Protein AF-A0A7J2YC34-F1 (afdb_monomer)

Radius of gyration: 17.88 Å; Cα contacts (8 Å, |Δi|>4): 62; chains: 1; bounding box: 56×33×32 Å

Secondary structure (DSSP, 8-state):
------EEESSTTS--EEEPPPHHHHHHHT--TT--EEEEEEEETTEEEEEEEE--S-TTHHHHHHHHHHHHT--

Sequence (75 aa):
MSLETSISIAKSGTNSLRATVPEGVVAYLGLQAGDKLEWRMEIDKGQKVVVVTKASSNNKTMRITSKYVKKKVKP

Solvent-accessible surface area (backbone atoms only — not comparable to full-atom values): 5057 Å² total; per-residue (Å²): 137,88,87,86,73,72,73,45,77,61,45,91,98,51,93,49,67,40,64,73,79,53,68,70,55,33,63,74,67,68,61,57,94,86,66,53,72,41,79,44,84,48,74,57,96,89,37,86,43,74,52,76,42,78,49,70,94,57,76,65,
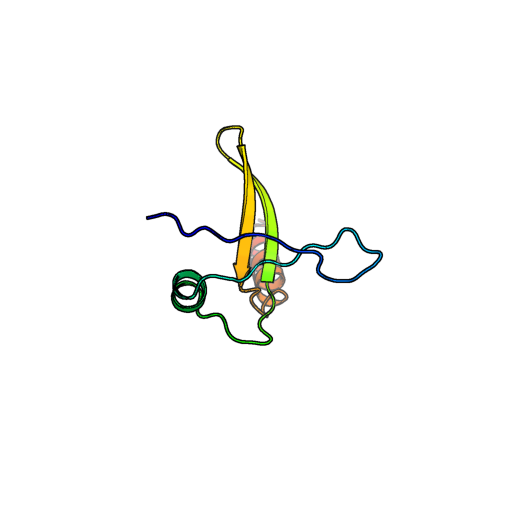57,60,60,50,52,56,54,54,57,60,62,73,71,60,131

Foldseek 3Di:
DDDDWDWDDPDPPDPDIDTDDDPVNCVVQVDDPPFDKDWDWDQDPNDTDIDIHGDDPPPPPVVVVVVVVVVVPDD

Nearest PDB structures (foldseek):
  7xi6-assembly1_B  TM=6.774E-01  e=1.814E-02  Saccharolobus solfataricus
  7xi6-assembly1_A  TM=6.924E-01  e=1.679E-01  Saccharolobus solfataricus
  3o27-assembly1_A  TM=6.824E-01  e=1.907E-01  Saccharolobus islandicus
  3o27-assembly1_B  TM=6.431E-01  e=2.032E-01  Saccharolobus islandicus
  6v92-assembly1_L  TM=3.111E-01  e=5.543E+00  Saccharomyces cerevisiae S288C

pLDDT: mean 84.37, std 17.13, range [48.88, 97.31]

Mean predicted aligned error: 10.12 Å

Structure (mmCIF, N/CA/C/O backbone):
data_AF-A0A7J2YC34-F1
#
_entry.id   AF-A0A7J2YC34-F1
#
loop_
_atom_site.group_PDB
_atom_site.id
_atom_site.type_symbol
_atom_site.label_atom_id
_atom_site.label_alt_id
_atom_site.label_comp_id
_atom_site.label_asym_id
_atom_site.lab
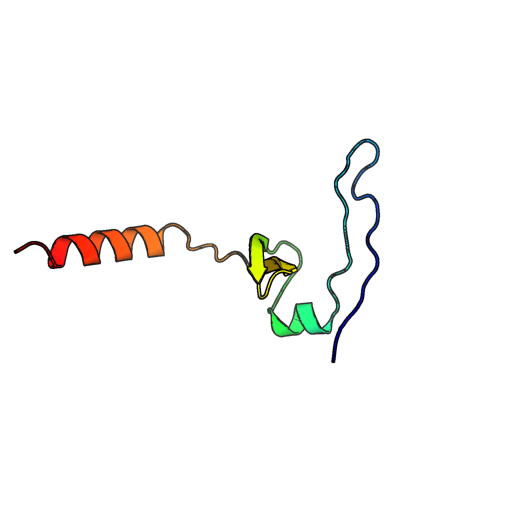el_entity_id
_atom_site.label_seq_id
_atom_site.pdbx_PDB_ins_code
_atom_site.Cartn_x
_atom_site.Cartn_y
_atom_site.Cartn_z
_atom_site.occupancy
_atom_site.B_iso_or_equiv
_atom_site.auth_seq_id
_atom_site.auth_comp_id
_atom_site.auth_asym_id
_atom_site.auth_atom_id
_atom_site.pdbx_PDB_model_num
ATOM 1 N N . MET A 1 1 ? -7.130 -10.284 12.559 1.00 55.50 1 MET A N 1
ATOM 2 C CA . MET A 1 1 ? -5.713 -10.532 12.222 1.00 55.50 1 MET A CA 1
ATOM 3 C C . MET A 1 1 ? -5.187 -9.294 11.519 1.00 55.50 1 MET A C 1
ATOM 5 O O . MET A 1 1 ? -5.867 -8.822 10.616 1.00 55.50 1 MET A O 1
ATOM 9 N N . SER A 1 2 ? -4.055 -8.742 11.951 1.00 82.88 2 SER A N 1
ATOM 10 C CA . SER A 1 2 ? -3.329 -7.688 11.231 1.00 82.88 2 SER A CA 1
ATOM 11 C C . SER A 1 2 ? -2.186 -8.319 10.432 1.00 82.88 2 SER A C 1
ATOM 13 O O . SER A 1 2 ? -1.635 -9.338 10.842 1.00 82.88 2 SER A O 1
ATOM 15 N N . LEU A 1 3 ? -1.862 -7.742 9.275 1.00 89.56 3 LEU A N 1
ATOM 16 C CA . LEU A 1 3 ? -0.690 -8.108 8.480 1.00 89.56 3 LEU A CA 1
ATOM 17 C C . LEU A 1 3 ? 0.270 -6.921 8.509 1.00 89.56 3 LEU A C 1
ATOM 19 O O . LEU A 1 3 ? -0.149 -5.795 8.245 1.00 89.56 3 LEU A O 1
ATOM 23 N N . GLU A 1 4 ? 1.533 -7.172 8.834 1.00 92.75 4 GLU A N 1
ATOM 24 C CA . GLU A 1 4 ? 2.553 -6.134 8.987 1.00 92.75 4 GLU A CA 1
ATOM 25 C C . GLU A 1 4 ? 3.680 -6.328 7.973 1.00 92.75 4 GLU A C 1
ATOM 27 O O . GLU A 1 4 ? 4.066 -7.451 7.648 1.00 92.75 4 GLU A O 1
ATOM 32 N N . THR A 1 5 ? 4.214 -5.219 7.466 1.00 95.25 5 THR A N 1
ATOM 33 C CA . THR A 1 5 ? 5.348 -5.193 6.533 1.00 95.25 5 THR A CA 1
ATOM 34 C C . THR A 1 5 ? 6.212 -3.975 6.806 1.00 95.25 5 THR A C 1
ATOM 36 O O . THR A 1 5 ? 5.694 -2.928 7.194 1.00 95.25 5 THR A O 1
ATOM 39 N N . SER A 1 6 ? 7.510 -4.070 6.536 1.00 96.31 6 SER A N 1
ATOM 40 C CA . SER A 1 6 ? 8.430 -2.933 6.629 1.00 96.31 6 SER A CA 1
ATOM 41 C C . SER A 1 6 ? 8.539 -2.179 5.300 1.00 96.31 6 SER A C 1
ATOM 43 O O . SER A 1 6 ? 8.423 -2.762 4.220 1.00 96.31 6 SER A O 1
ATOM 45 N N . ILE A 1 7 ? 8.793 -0.873 5.380 1.00 96.69 7 ILE A N 1
ATOM 46 C CA . ILE A 1 7 ? 9.001 0.002 4.219 1.00 96.69 7 ILE A CA 1
ATOM 47 C C . ILE A 1 7 ? 10.496 0.195 3.937 1.00 96.69 7 ILE A C 1
ATOM 49 O O . ILE A 1 7 ? 11.318 0.158 4.849 1.00 96.69 7 ILE A O 1
ATOM 53 N N . SER A 1 8 ? 10.858 0.430 2.677 1.00 96.06 8 SER A N 1
ATOM 54 C CA . SER A 1 8 ? 12.231 0.745 2.250 1.00 96.06 8 SER A CA 1
ATOM 55 C C . SER A 1 8 ? 12.251 1.853 1.197 1.00 96.06 8 SER A C 1
ATOM 57 O O . SER A 1 8 ? 11.223 2.153 0.590 1.00 96.06 8 SER A O 1
ATOM 59 N N . ILE A 1 9 ? 13.418 2.462 0.962 1.00 96.06 9 ILE A N 1
ATOM 60 C CA . ILE A 1 9 ? 13.593 3.490 -0.075 1.00 96.06 9 ILE A CA 1
ATOM 61 C C . ILE A 1 9 ? 13.254 2.891 -1.447 1.00 96.06 9 ILE A C 1
ATOM 63 O O . ILE A 1 9 ? 13.810 1.866 -1.845 1.00 96.06 9 ILE A O 1
ATOM 67 N N . ALA A 1 10 ? 12.336 3.530 -2.175 1.00 94.75 10 ALA A N 1
ATOM 68 C CA . ALA A 1 10 ? 11.894 3.063 -3.487 1.00 94.75 10 ALA A CA 1
ATOM 69 C C . ALA A 1 10 ? 12.934 3.344 -4.580 1.00 94.75 10 ALA A C 1
ATOM 71 O O . ALA A 1 10 ? 13.164 2.506 -5.451 1.00 94.75 10 ALA A O 1
ATOM 72 N N . LYS A 1 11 ? 13.564 4.523 -4.529 1.00 95.19 11 LYS A N 1
ATOM 73 C CA . LYS A 1 11 ? 14.622 4.956 -5.447 1.00 95.19 11 LYS A CA 1
ATOM 74 C C . LYS A 1 11 ? 15.574 5.910 -4.729 1.00 95.19 11 LYS A C 1
ATOM 76 O O . LYS A 1 11 ? 15.116 6.850 -4.076 1.00 95.19 11 LYS A O 1
ATOM 81 N N . SER A 1 12 ? 16.880 5.694 -4.882 1.00 93.25 12 SER A N 1
ATOM 82 C CA . SER A 1 12 ? 17.917 6.564 -4.315 1.00 93.25 12 SER A CA 1
ATOM 83 C C . SER A 1 12 ? 17.716 8.027 -4.717 1.00 93.25 12 SER A C 1
ATOM 85 O O . SER A 1 12 ? 17.369 8.319 -5.863 1.00 93.25 12 SER A O 1
ATOM 87 N N . GLY A 1 13 ? 17.926 8.941 -3.766 1.00 93.50 13 GLY A N 1
ATOM 88 C CA . GLY A 1 13 ? 17.729 10.380 -3.969 1.00 93.50 13 GLY A CA 1
ATOM 89 C C . GLY A 1 13 ? 16.265 10.837 -3.953 1.00 93.50 13 GLY A C 1
ATOM 90 O O . GLY A 1 13 ? 15.987 11.977 -4.309 1.00 93.50 13 GLY A O 1
ATOM 91 N N . THR A 1 14 ? 15.321 9.975 -3.555 1.00 94.62 14 THR A N 1
ATOM 92 C CA . THR A 1 14 ? 13.905 10.337 -3.394 1.00 94.62 14 THR A CA 1
ATOM 93 C C . THR A 1 14 ? 13.407 9.996 -1.993 1.00 94.62 14 THR A C 1
ATOM 95 O O . THR A 1 14 ? 13.900 9.063 -1.366 1.00 94.62 14 THR A O 1
ATOM 98 N N . ASN A 1 15 ? 12.371 10.702 -1.537 1.00 94.00 15 ASN A N 1
ATOM 99 C CA . ASN A 1 15 ? 11.652 10.376 -0.298 1.00 94.00 15 ASN A CA 1
ATOM 100 C C . ASN A 1 15 ? 10.539 9.336 -0.519 1.00 94.00 15 ASN A C 1
ATOM 102 O O . ASN A 1 15 ? 9.716 9.102 0.363 1.00 94.00 15 ASN A O 1
ATOM 106 N N . SER A 1 16 ? 10.464 8.746 -1.715 1.00 94.31 16 SER A N 1
ATOM 107 C CA . SER A 1 16 ? 9.470 7.723 -2.015 1.00 94.31 16 SER A CA 1
ATOM 108 C C . SER A 1 16 ? 9.872 6.410 -1.353 1.00 94.31 16 SER A C 1
ATOM 110 O O . SER A 1 16 ? 11.021 5.971 -1.454 1.00 94.31 16 SER A O 1
ATOM 112 N N . LEU A 1 17 ? 8.910 5.780 -0.685 1.00 95.75 17 LEU A N 1
ATOM 113 C CA . LEU A 1 17 ? 9.077 4.504 -0.005 1.00 95.75 17 LEU A CA 1
ATOM 114 C C . LEU A 1 17 ? 8.226 3.438 -0.699 1.00 95.75 17 LEU A C 1
ATOM 116 O O . LEU A 1 17 ? 7.172 3.735 -1.261 1.00 95.75 17 LEU A O 1
ATOM 120 N N . ARG A 1 18 ? 8.690 2.191 -0.653 1.00 94.75 18 ARG A N 1
ATOM 121 C CA . ARG A 1 18 ? 7.970 1.009 -1.131 1.00 94.75 18 ARG A CA 1
ATOM 122 C C . ARG A 1 18 ? 7.782 0.016 0.007 1.00 94.75 18 ARG A C 1
ATOM 124 O O . ARG A 1 18 ? 8.653 -0.118 0.865 1.00 94.75 18 ARG A O 1
ATOM 131 N N . ALA A 1 19 ? 6.669 -0.701 -0.035 1.00 95.06 19 ALA A N 1
ATOM 132 C CA . ALA A 1 19 ? 6.361 -1.811 0.852 1.00 95.06 19 ALA A CA 1
ATOM 133 C C . ALA A 1 19 ? 5.923 -3.010 0.011 1.00 95.06 19 ALA A C 1
ATOM 135 O O . ALA A 1 19 ? 5.387 -2.839 -1.088 1.00 95.06 19 ALA A O 1
ATOM 136 N N . THR A 1 20 ? 6.125 -4.211 0.536 1.00 95.56 20 THR A N 1
ATOM 137 C CA . THR A 1 20 ? 5.508 -5.413 -0.026 1.00 95.56 20 THR A CA 1
ATOM 138 C C . THR A 1 20 ? 4.025 -5.405 0.331 1.00 95.56 20 THR A C 1
ATOM 140 O O . THR A 1 20 ? 3.674 -5.151 1.477 1.00 95.56 20 THR A O 1
ATOM 143 N N . VAL A 1 21 ? 3.147 -5.694 -0.628 1.00 95.38 21 VAL A N 1
ATOM 144 C CA . VAL A 1 21 ? 1.736 -5.969 -0.330 1.00 95.38 21 VAL A CA 1
ATOM 145 C C . VAL A 1 21 ? 1.633 -7.436 0.114 1.00 95.38 21 VAL A C 1
ATOM 147 O O . VAL A 1 21 ? 2.010 -8.306 -0.673 1.00 95.38 21 VAL A O 1
ATOM 150 N N . PRO A 1 22 ? 1.166 -7.742 1.340 1.00 95.94 22 PRO A N 1
ATOM 151 C CA . PRO A 1 22 ? 1.029 -9.120 1.812 1.00 95.94 22 PRO A CA 1
ATOM 152 C C . PRO A 
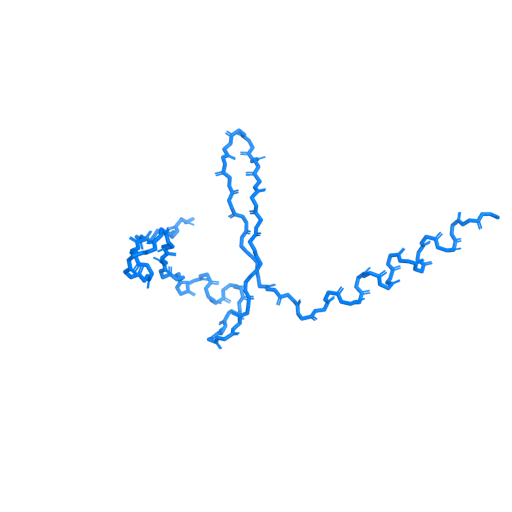1 22 ? 0.132 -9.967 0.908 1.00 95.94 22 PRO A C 1
ATOM 154 O O . PRO A 1 22 ? -0.879 -9.475 0.407 1.00 95.94 22 PRO A O 1
ATOM 157 N N . GLU A 1 23 ? 0.436 -11.260 0.782 1.00 95.44 23 GLU A N 1
ATOM 158 C CA . GLU A 1 23 ? -0.307 -12.193 -0.080 1.00 95.44 23 GLU A CA 1
ATOM 159 C C . GLU A 1 23 ? -1.814 -12.215 0.223 1.00 95.44 23 GLU A C 1
ATOM 161 O O . GLU A 1 23 ? -2.632 -12.161 -0.692 1.00 95.44 23 GLU A O 1
ATOM 166 N N . GLY A 1 24 ? -2.200 -12.176 1.504 1.00 94.81 24 GLY A N 1
ATOM 167 C CA . GLY A 1 24 ? -3.610 -12.105 1.896 1.00 94.81 24 GLY A CA 1
ATOM 168 C C . GLY A 1 24 ? -4.326 -10.850 1.381 1.00 94.81 24 GLY A C 1
ATOM 169 O O . GLY A 1 24 ? -5.486 -10.925 0.983 1.00 94.81 24 GLY A O 1
ATOM 170 N N . VAL A 1 25 ? -3.634 -9.706 1.321 1.00 95.06 25 VAL 
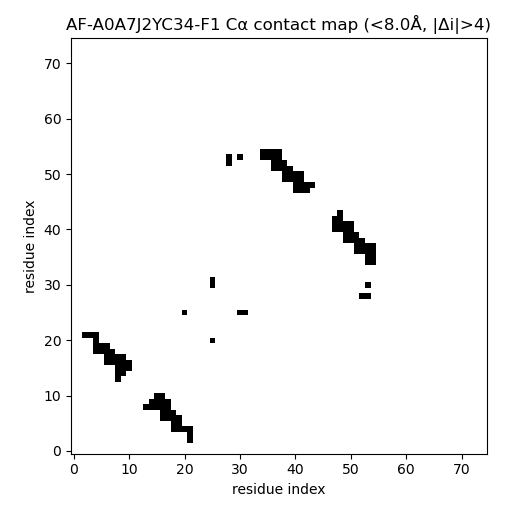A N 1
ATOM 171 C CA . VAL A 1 25 ? -4.182 -8.459 0.756 1.00 95.06 25 VAL A CA 1
ATOM 172 C C . VAL A 1 25 ? -4.263 -8.551 -0.768 1.00 95.06 25 VAL A C 1
ATOM 174 O O . VAL A 1 25 ? -5.260 -8.118 -1.346 1.00 95.06 25 VAL A O 1
ATOM 177 N N . VAL A 1 26 ? -3.254 -9.147 -1.416 1.00 96.06 26 VAL A N 1
ATOM 178 C CA . VAL A 1 26 ? -3.250 -9.404 -2.867 1.00 96.06 26 VAL A CA 1
ATOM 179 C C . VAL A 1 26 ? -4.455 -10.256 -3.263 1.00 96.06 26 VAL A C 1
ATOM 181 O O . VAL A 1 26 ? -5.200 -9.865 -4.161 1.00 96.06 26 VAL A O 1
ATOM 184 N N . ALA A 1 27 ? -4.682 -11.370 -2.564 1.00 95.94 27 ALA A N 1
ATOM 185 C CA . ALA A 1 27 ? -5.806 -12.265 -2.811 1.00 95.94 27 ALA A CA 1
ATOM 186 C C . ALA A 1 27 ? -7.153 -11.581 -2.534 1.00 95.94 27 ALA A C 1
ATOM 188 O O . ALA A 1 27 ? -8.057 -11.645 -3.365 1.00 95.94 27 ALA A O 1
ATOM 189 N N . TYR A 1 28 ? -7.273 -10.873 -1.406 1.00 94.06 28 TYR A N 1
ATOM 190 C CA . TYR A 1 28 ? -8.509 -10.195 -1.012 1.00 94.06 28 TYR A CA 1
ATOM 191 C C . TYR A 1 28 ? -8.940 -9.102 -2.001 1.00 94.06 28 TYR A C 1
ATOM 193 O O . TYR A 1 28 ? -10.116 -8.998 -2.339 1.00 94.06 28 TYR A O 1
ATOM 201 N N . LEU A 1 29 ? -7.994 -8.294 -2.488 1.00 92.88 29 LEU A N 1
ATOM 202 C CA . LEU A 1 29 ? -8.266 -7.208 -3.436 1.00 92.88 29 LEU A CA 1
ATOM 203 C C . LEU A 1 29 ? -8.206 -7.650 -4.910 1.00 92.88 29 LEU A C 1
ATOM 205 O O . LEU A 1 29 ? -8.460 -6.831 -5.798 1.00 92.88 29 LEU A O 1
ATOM 209 N N . GLY A 1 30 ? -7.853 -8.911 -5.189 1.00 94.75 30 GLY A N 1
ATOM 210 C CA . GLY A 1 30 ? -7.666 -9.421 -6.549 1.00 94.75 30 GLY A CA 1
ATOM 211 C C . GLY A 1 30 ? -6.617 -8.626 -7.332 1.00 94.75 30 GLY A C 1
ATOM 212 O O . GLY A 1 30 ? -6.862 -8.243 -8.483 1.00 94.75 30 GLY A O 1
ATOM 213 N N . LEU A 1 31 ? -5.496 -8.298 -6.682 1.00 95.56 31 LEU A N 1
ATOM 214 C CA . LEU A 1 31 ? -4.410 -7.524 -7.284 1.00 95.56 31 LEU A CA 1
ATOM 215 C C . LEU A 1 31 ? -3.532 -8.402 -8.172 1.00 95.56 31 LEU A C 1
ATOM 217 O O . LEU A 1 31 ? -3.248 -9.556 -7.858 1.00 95.56 31 LEU A O 1
ATOM 221 N N . GLN A 1 32 ? -3.052 -7.817 -9.260 1.00 96.38 32 GLN A N 1
ATOM 222 C CA . GLN A 1 32 ? -2.086 -8.412 -10.173 1.00 96.38 32 GLN A CA 1
ATOM 223 C C . GLN A 1 32 ? -0.975 -7.412 -10.495 1.00 96.38 32 GLN A C 1
ATOM 225 O O . GLN A 1 32 ? -1.137 -6.196 -10.361 1.00 96.38 32 GLN A O 1
ATOM 230 N N . ALA A 1 33 ? 0.179 -7.920 -10.932 1.00 94.62 33 ALA A N 1
ATOM 231 C CA . ALA A 1 33 ? 1.267 -7.065 -11.388 1.00 94.62 33 ALA A CA 1
ATOM 232 C C . ALA A 1 33 ? 0.786 -6.152 -12.531 1.00 94.62 33 ALA A C 1
ATOM 234 O O . ALA A 1 33 ? 0.206 -6.619 -13.508 1.00 94.62 33 ALA A O 1
ATOM 235 N N . GLY A 1 34 ? 1.028 -4.847 -12.399 1.00 93.50 34 GLY A N 1
ATOM 236 C CA . GLY A 1 34 ? 0.578 -3.837 -13.362 1.00 93.50 34 GLY A CA 1
ATOM 237 C C . GLY A 1 34 ? -0.769 -3.186 -13.034 1.00 93.50 34 GLY A C 1
ATOM 238 O O . GLY A 1 34 ? -1.100 -2.168 -13.649 1.00 93.50 34 GLY A O 1
ATOM 239 N N . ASP A 1 35 ? -1.515 -3.692 -12.045 1.00 94.69 35 ASP A N 1
ATOM 240 C CA . ASP A 1 35 ? -2.690 -2.988 -11.533 1.00 94.69 35 ASP A CA 1
ATOM 241 C C . ASP A 1 35 ? -2.307 -1.610 -10.983 1.00 94.69 35 ASP A C 1
ATOM 243 O O . ASP A 1 35 ? -1.265 -1.412 -10.353 1.00 94.69 35 ASP A O 1
ATOM 247 N N . LYS A 1 36 ? -3.195 -0.638 -11.196 1.00 95.44 36 LYS A N 1
ATOM 248 C CA . LYS A 1 36 ? -3.062 0.698 -10.614 1.00 95.44 36 LYS A CA 1
ATOM 249 C C . LYS A 1 36 ? -3.776 0.745 -9.271 1.00 95.44 36 LYS A C 1
ATOM 251 O O . LYS A 1 36 ? -4.854 0.175 -9.113 1.00 95.44 36 LYS A O 1
ATOM 256 N N . LEU A 1 37 ? -3.196 1.478 -8.327 1.00 94.88 37 LEU A N 1
ATOM 257 C CA . LEU A 1 37 ? -3.771 1.707 -7.005 1.00 94.88 37 LEU A CA 1
ATOM 258 C C . LEU A 1 37 ?
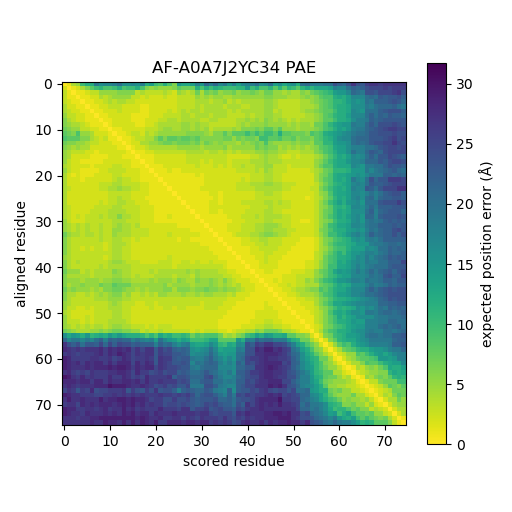 -4.134 3.183 -6.845 1.00 94.88 37 LEU A C 1
ATOM 260 O O . LEU A 1 37 ? -3.365 4.062 -7.237 1.00 94.88 37 LEU A O 1
ATOM 264 N N . GLU A 1 38 ? -5.296 3.452 -6.263 1.00 95.19 38 GLU A N 1
ATOM 265 C CA . GLU A 1 38 ? -5.712 4.783 -5.829 1.00 95.19 38 GLU A CA 1
ATOM 266 C C . GLU A 1 38 ? -5.493 4.910 -4.320 1.00 95.19 38 GLU A C 1
ATOM 268 O O . GLU A 1 38 ? -5.857 4.016 -3.555 1.00 95.19 38 GLU A O 1
ATOM 273 N N . TRP A 1 39 ? -4.898 6.029 -3.911 1.00 95.25 39 TRP A N 1
ATOM 274 C CA . TRP A 1 39 ? -4.535 6.318 -2.528 1.00 95.25 39 TRP A CA 1
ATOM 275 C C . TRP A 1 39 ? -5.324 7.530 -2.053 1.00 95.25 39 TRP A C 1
_ _ _ _ _
**Task goal:** Take each line from the preceding material that contains "Saccharolobus" and copy it.

**Response:**
  7xi6-assembly1_B  TM=6.774E-01  e=1.814E-02  Saccharolobus solfataricus
  7xi6-assembly1_A  TM=6.924E-01  e=1.679E-01  Saccharolobus solfataricus
  3o27-assembly1_A  TM=6.824E-01  e=1.907E-01  Saccharolobus islandicus
  3o27-assembly1_B  TM=6.431E-01  e=2.032E-01  Saccharolobus islandicus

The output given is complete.